“I am her friend, Drury, as I am yours,” I declared. “I am aware that you love each other. I loved once, just as deeply, as fervently as you do. Therefore—I know.”

“But we cannot go south—back to Brighton,” the girl declared. “I refuse.”

“Why?” he asked. “Mr Trewinnard has given us the best advice. You need not now fear these mysterious enemies of yours who seem to haunt you so constantly.”

“Ah!” she cried in a low, wild voice, “you do not know, Dick! You don’t know the truth—all that I fear—all that I suffer—for—for your sake! Uncle Colin knows.”

“For my sake!” he echoed, staring at her. “I don’t quite follow you. What do you mean?”

“I mean,” she exclaimed in a low, hoarse voice, drawing herself up and standing erect, “I mean that you do not know what Uncle Colin is endeavouring to induce me to do—you do not realise the true tragedy of my position.”

“No, I don’t,” was his blunt response, his eyes wide-open in surprise.

“Oh, Dick,” she cried in despair, her voice trembling with emotion, “he speaks the truth when he urges me for my own sake to go south—to return again to Hove.
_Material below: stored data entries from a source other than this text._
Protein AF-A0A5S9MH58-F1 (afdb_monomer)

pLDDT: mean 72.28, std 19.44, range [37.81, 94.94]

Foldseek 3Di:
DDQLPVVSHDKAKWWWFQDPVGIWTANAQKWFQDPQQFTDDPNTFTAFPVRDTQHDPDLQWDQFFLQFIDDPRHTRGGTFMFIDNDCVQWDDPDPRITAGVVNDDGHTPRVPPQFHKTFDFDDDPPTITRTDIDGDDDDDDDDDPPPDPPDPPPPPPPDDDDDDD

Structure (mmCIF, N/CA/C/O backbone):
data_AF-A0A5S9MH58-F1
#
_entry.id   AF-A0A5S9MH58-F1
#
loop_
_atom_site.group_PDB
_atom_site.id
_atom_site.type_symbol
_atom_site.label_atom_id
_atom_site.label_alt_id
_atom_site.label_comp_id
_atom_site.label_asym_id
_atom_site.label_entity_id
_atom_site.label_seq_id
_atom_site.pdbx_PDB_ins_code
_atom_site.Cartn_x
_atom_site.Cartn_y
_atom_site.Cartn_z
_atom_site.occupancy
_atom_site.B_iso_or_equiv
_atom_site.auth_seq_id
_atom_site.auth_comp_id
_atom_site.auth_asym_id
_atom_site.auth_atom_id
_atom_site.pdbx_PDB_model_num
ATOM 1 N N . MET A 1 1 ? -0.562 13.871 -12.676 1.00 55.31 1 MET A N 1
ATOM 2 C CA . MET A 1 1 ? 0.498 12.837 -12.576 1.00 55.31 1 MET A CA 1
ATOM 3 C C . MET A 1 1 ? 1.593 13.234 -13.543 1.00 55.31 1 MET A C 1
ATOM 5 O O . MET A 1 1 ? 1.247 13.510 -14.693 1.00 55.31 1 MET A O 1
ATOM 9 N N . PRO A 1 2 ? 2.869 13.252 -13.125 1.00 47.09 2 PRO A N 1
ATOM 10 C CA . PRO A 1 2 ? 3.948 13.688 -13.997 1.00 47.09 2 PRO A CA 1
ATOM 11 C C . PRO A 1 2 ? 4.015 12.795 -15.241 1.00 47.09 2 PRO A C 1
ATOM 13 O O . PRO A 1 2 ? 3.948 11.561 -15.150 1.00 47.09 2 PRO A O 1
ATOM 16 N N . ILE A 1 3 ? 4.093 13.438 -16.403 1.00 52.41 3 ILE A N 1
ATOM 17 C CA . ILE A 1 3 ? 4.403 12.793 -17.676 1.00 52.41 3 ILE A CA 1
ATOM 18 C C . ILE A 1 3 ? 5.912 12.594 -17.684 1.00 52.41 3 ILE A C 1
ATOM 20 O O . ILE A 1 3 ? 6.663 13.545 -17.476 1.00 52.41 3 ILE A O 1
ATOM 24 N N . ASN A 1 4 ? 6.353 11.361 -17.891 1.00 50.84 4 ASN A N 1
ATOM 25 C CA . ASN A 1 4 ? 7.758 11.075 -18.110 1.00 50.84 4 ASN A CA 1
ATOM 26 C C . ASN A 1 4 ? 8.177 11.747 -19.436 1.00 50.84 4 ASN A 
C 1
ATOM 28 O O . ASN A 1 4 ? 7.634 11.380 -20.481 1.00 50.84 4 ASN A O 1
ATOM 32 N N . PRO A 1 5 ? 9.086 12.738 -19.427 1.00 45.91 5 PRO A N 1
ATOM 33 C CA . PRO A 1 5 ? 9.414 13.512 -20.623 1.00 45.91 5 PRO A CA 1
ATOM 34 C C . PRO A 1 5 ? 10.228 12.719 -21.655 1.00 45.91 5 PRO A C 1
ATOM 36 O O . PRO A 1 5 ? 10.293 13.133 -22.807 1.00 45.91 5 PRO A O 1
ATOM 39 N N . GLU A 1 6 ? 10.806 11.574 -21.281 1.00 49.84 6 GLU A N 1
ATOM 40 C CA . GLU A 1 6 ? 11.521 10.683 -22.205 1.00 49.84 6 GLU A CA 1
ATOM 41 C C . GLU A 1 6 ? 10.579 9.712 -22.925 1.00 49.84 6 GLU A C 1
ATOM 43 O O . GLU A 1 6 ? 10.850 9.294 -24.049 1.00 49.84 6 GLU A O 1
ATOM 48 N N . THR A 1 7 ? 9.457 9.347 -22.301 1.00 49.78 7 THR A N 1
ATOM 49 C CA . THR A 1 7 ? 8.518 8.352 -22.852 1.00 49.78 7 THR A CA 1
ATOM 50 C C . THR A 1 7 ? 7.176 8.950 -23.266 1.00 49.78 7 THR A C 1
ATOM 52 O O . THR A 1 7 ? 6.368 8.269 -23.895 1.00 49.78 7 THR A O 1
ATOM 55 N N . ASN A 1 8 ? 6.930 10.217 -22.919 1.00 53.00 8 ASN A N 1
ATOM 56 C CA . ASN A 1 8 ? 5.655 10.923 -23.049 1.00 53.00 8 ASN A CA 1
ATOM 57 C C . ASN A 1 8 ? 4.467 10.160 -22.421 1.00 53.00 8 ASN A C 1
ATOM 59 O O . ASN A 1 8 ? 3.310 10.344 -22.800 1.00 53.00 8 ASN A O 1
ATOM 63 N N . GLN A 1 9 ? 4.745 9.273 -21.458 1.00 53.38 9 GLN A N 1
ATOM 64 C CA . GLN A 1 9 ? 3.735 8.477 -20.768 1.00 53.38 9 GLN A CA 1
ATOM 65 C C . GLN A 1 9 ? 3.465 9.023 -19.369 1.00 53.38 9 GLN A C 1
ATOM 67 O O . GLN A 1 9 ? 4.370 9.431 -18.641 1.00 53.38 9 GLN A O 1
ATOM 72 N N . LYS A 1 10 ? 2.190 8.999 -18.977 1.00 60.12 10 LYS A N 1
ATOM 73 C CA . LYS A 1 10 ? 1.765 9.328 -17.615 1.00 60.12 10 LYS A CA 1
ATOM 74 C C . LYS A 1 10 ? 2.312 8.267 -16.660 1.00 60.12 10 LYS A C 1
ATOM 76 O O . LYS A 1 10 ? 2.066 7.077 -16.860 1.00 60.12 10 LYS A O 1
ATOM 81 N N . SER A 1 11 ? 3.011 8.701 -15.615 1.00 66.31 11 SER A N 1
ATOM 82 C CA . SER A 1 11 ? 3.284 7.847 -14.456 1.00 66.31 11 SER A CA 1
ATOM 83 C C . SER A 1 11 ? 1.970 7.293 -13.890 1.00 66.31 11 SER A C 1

But, alas! if I followed his advice, sound though it is, it would mean that—that to-morrow we should part for ever!”

“Part!” gasped the young man, his face becoming white in an instant. “Why?”
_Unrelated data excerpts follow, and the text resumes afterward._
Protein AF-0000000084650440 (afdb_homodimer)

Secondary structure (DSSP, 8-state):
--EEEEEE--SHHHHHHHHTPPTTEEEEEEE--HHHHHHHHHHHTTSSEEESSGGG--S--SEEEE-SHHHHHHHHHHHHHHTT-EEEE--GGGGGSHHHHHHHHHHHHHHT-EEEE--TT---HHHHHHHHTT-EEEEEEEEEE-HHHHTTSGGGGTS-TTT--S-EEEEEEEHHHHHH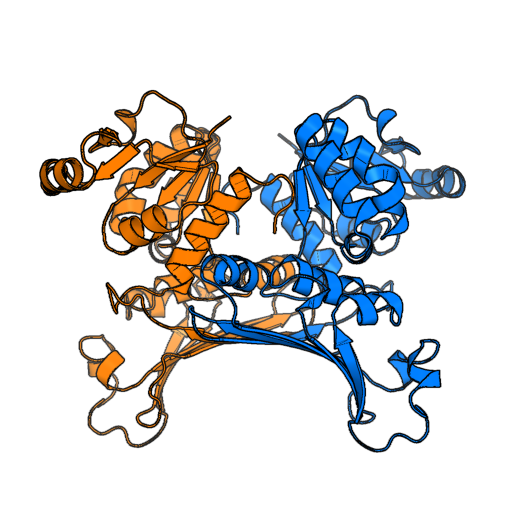H-GGGHHHHHHHHHHTT-TTT-EEEEEE-TT--S-EEEEEEEETTEEEEEEEEEPEETTEEEEEHHHHHHHHHHHHHHH-SEE-/--EEEEEE--SHHHHHHHHTPPTTEEEEEEE--HHHHHHHHHHHTTSSEEESSGGG--S--SEEEE-SHHHHHHHHHHHHHHTT-EEEE--GGGGGSHHHHHHHHHHHHHHT-EEEE--TT---HHHHHHHHTT-EEEEEEEEEE-HHHHTTSGGGGTS-TTT--S-EEEEEEEHHHHHHH-GGGHHHHHHHHHHTT-TTTSEEEEEE-TT--S-EEEEEEEETTEEEEEEEEEPEETTEEEEEHHHHHHHHHHHHHHH-SEE-

Foldseek 3Di:
DAAEEEEEDCDPLNVVLQVLADPRYHHAEYADAPVCQVVVCVVVVPNHHYHNAPVVDPDAGLEYEYDPALVSCLVHLLVCLLQLAEYEYQNLLNVLPVVSVVSNVVSNVNNNYYYHYFLAQFDDLVVQLVQQVQPWDAKEKEKEAALVVCPPFLLVVQDPNVPDAAKAWRDKAFLSVCCVRGVLCSSNSSSSQVSHVHGHRYMYIYIYGNVDHWIKMKMWIADPVGIDMDIDTFAADPVDRSHTPRNSVRSSLVSVPSVDPDHD/DAAEEEEEDCDPLNVVLQVLADPRYHHAEYADAPVCQVVVCVVVVPNHHYHNAPVVDPDAGLEYEYDPALVSCLVHLLVCLLQLHEYEYQNLLNVLPVVSVVSNVVSNVNNNYYYHYFLAQFDDLVVQLVQQVQPWDAKEKEKEAALVVCPPFLLVVQDPNVPDAAKDWRDKAFLSVCCVRGVLCSSNSSSSQVSHVHGHRYMYIYIYGNVDHFIKMKMWIADPVGIDMDIDTFAADPVDRSHTPRNSVRSSLVSVPSVDPDHD

Organism: NCBI:txid1178482

Solvent-accessible surface area (backbone atoms only — not comparable to full-atom values): 26151 Å² total; per-residue (Å²): 130,73,42,37,30,32,29,34,26,71,47,68,53,25,49,52,32,62,72,57,50,52,92,58,50,43,67,43,33,35,32,32,57,73,94,45,38,65,63,52,40,64,73,50,69,75,70,37,49,71,35,66,45,75,83,76,54,85,71,82,57,75,34,32,38,55,36,43,45,39,69,41,46,70,71,47,43,41,62,44,14,44,70,35,34,43,31,40,37,45,46,37,32,46,50,65,40,59,68,54,38,50,51,41,53,48,25,10,66,74,30,58,7,30,40,37,46,43,58,19,72,47,57,26,49,59,30,39,34,11,35,40,73,65,38,62,76,45,41,39,37,34,38,36,27,25,40,76,77,41,60,92,42,59,53,60,81,64,40,63,61,88,71,53,83,51,74,40,78,66,45,75,47,26,19,50,57,44,30,72,57,34,65,94,50,8,31,60,37,27,39,53,9,69,33,46,68,28,38,82,60,15,36,30,35,39,30,36,22,64,87,43,91,51,49,37,41,33,40,36,39,33,36,69,31,30,37,38,39,36,42,35,38,58,31,49,30,90,90,35,75,88,38,46,32,34,28,35,22,32,53,36,36,55,54,46,47,75,75,38,44,66,33,115,132,74,41,38,30,32,29,34,24,70,46,69,54,25,48,52,32,61,74,56,50,50,92,58,52,41,68,44,32,36,32,32,58,71,92,45,37,64,64,51,39,62,74,49,70,72,69,36,50,70,35,67,47,75,84,76,53,85,70,83,56,73,34,32,38,56,36,45,44,38,68,41,46,71,70,46,43,41,63,45,13,45,69,35,33,44,32,42,36,46,45,37,33,46,49,65,40,59,68,55,37,52,51,42,52,48,25,9,67,75,30,59,8,32,39,38,46,42,58,20,74,48,57,26,50,60,29,40,34,9,35,40,74,67,39,65,75,45,40,40,38,36,40,37,27,26,40,76,77,41,60,93,42,57,51,61,80,64,40,64,59,87,71,53,84,52,76,40,76,67,46,76,48,26,18,49,57,43,30,71,57,35,65,94,49,8,32,60,35,26,40,54,10,70,33,47,67,28,38,80,60,16,36,32,36,39,30,35,21,64,88,43,91,51,51,36,41,34,40,37,38,33,36,69,32,29,37,38,38,35,42,35,38,59,30,49,30,92,91,34,74,88,39,45,30,32,28,34,22,32,53,37,36,55,55,46,47,75,74,38,44,66,33,116

InterPro domains:
  IPR002811 Aspartate dehydrogenase [PF01958] (165-252)
  IPR005106 Aspartate/homoserine dehydrogenase, NAD-binding [PF03447] (9-115)
  IPR011182 L-aspartate dehydrogenase [PIRSF005227] (4-263)
  IPR020626 L-aspartate dehydrogenase, prokaryotic [MF_01265] (3-264)
  IPR036291 NAD(P)-binding domain superfamily [SSF51735] (2-150)

Structure (mmCIF, N/CA/C/O backbone):
data_AF-0000000084650440-model_v1
#
loop_
_entity.id
_entity.type
_entity.pdbx_description
1 polymer 'L-aspartate dehydrogenase'
#
loop_
_atom_site.group_PDB
_atom_site.id
_atom_site.type_symbol
_atom_site.label_atom_id
_atom_site.label_alt_id
_atom_site.label_comp_id
_atom_site.label_asym_id
_atom_site.label_entity_id
_atom_site.label_seq_id
_atom_site.pdbx_PDB_ins_code
_atom_site.Cartn_x
_atom_site.Cartn_y
_atom_site.Cartn_z
_atom_site.occupancy
_atom_site.B_iso_or_equiv
_atom_site.auth_seq_id
_atom_site.auth_comp_id
_atom_site.auth_asym_id
_atom_site.auth_atom_id
_atom_site.pdbx_PDB_model_num
ATOM 1 N N . MET A 1 1 ? 17.078 10.023 -17.359 1 79.56 1 MET A N 1
ATOM 2 C CA . MET A 1 1 ? 17.562 8.789 -17.953 1 79.56 1 MET A CA 1
ATOM 3 C C . MET A 1 1 ? 16.5 7.695 -17.906 1 79.56 1 MET A C 1
ATOM 5 O O . MET A 1 1 ? 15.664 7.68 -17 1 79.56 1 MET A O 1
ATOM 9 N N . THR A 1 2 ? 16.375 6.871 -18.922 1 93.69 2 THR A N 1
ATOM 10 C CA . THR A 1 2 ? 15.398 5.801 -19.031 1 93.69 2 THR A CA 1
ATOM 11 C C . THR A 1 2 ? 15.734 4.652 -18.094 1 93.69 2 THR A C 1
ATOM 13 O O . THR A 1 2 ? 16.891 4.23 -18 1 93.69 2 THR A O 1
ATOM 16 N N . LYS A 1 3 ? 14.844 4.32 -17.188 1 97.88 3 LYS A N 1
ATOM 17 C CA . LYS A 1 3 ? 15.008 3.176 -16.297 1 97.88 3 LYS A CA 1
ATOM 18 C C . LYS A 1 3 ? 14.805 1.861 -17.047 1 97.88 3 LYS A C 1
ATOM 20 O O . LYS A 1 3 ? 14.016 1.793 -17.984 1 97.88 3 LYS A O 1
ATOM 25 N N . ARG A 1 4 ? 15.562 0.845 -16.766 1 98.38 4 ARG A N 1
ATOM 26 C CA . ARG A 1 4 ? 15.57 -0.419 -17.484 1 98.38 4 ARG A CA 1
ATOM 27 C C . ARG A 1 4 ? 15.008 -1.547 -16.625 1 98.38 4 ARG A C 1
ATOM 29 O O . ARG A 1 4 ? 15.414 -1.719 -15.484 1 98.38 4 ARG A O 1
ATOM 36 N N . LEU A 1 5 ? 14.133 -2.34 -17.203 1 98.75 5 LEU A N 1
ATOM 37 C CA . LEU A 1 5 ? 13.367 -3.377 -16.531 1 98.75 5 LEU A CA 1
ATOM 38 C C . LEU A 1 5 ? 13.805 -4.766 -16.984 1 98.75 5 LEU A C 1
ATOM 40 O O . LEU A 1 5 ? 14.008 -4.996 -18.172 1 98.75 5 LEU A O 1
ATOM 44 N N . LEU A 1 6 ? 14.031 -5.668 -16.031 1 98.88 6 LEU A N 1
ATOM 45 C CA . LEU A 1 6 ? 14.141 -7.098 -16.312 1 98.88 6 LEU A CA 1
ATOM 46 C C . LEU A 1 6 ? 12.875 -7.828 -15.875 1 98.88 6 LEU A C 1
ATOM 48 O O . LEU A 1 6 ? 12.422 -7.68 -14.734 1 98.88 6 LEU A O 1
ATOM 52 N N . MET A 1 7 ? 12.289 -8.562 -16.797 1 98.88 7 MET A N 1
ATOM 53 C CA . MET A 1 7 ? 11.055 -9.281 -16.516 1 98.88 7 MET A CA 1
ATOM 54 C C . MET A 1 7 ? 11.289 -10.789 -16.531 1 98.88 7 MET A C 1
ATOM 56 O O . MET A 1 7 ? 11.867 -11.32 -17.484 1 98.88 7 MET A O 1
ATOM 60 N N . ILE A 1 8 ? 10.906 -11.43 -15.422 1 98.81 8 ILE A N 1
ATOM 61 C CA . ILE A 1 8 ? 10.922 -12.891 -15.391 1 98.81 8 ILE A CA 1
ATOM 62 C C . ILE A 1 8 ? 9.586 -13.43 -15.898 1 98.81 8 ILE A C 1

“Because—well, simply because all affection between us is forbidden,” she faltered in a hoarse, half whisper, her beautiful face ashen pale, “because,”—she gasped, still clinging to the back of the chintz-covered chair, “because, although we love each other as passionately and as dearly as we do, we can never marry—never! Between us there exists a barrier—a barrier strong but invisible, that can never be broken—never—until the grave!”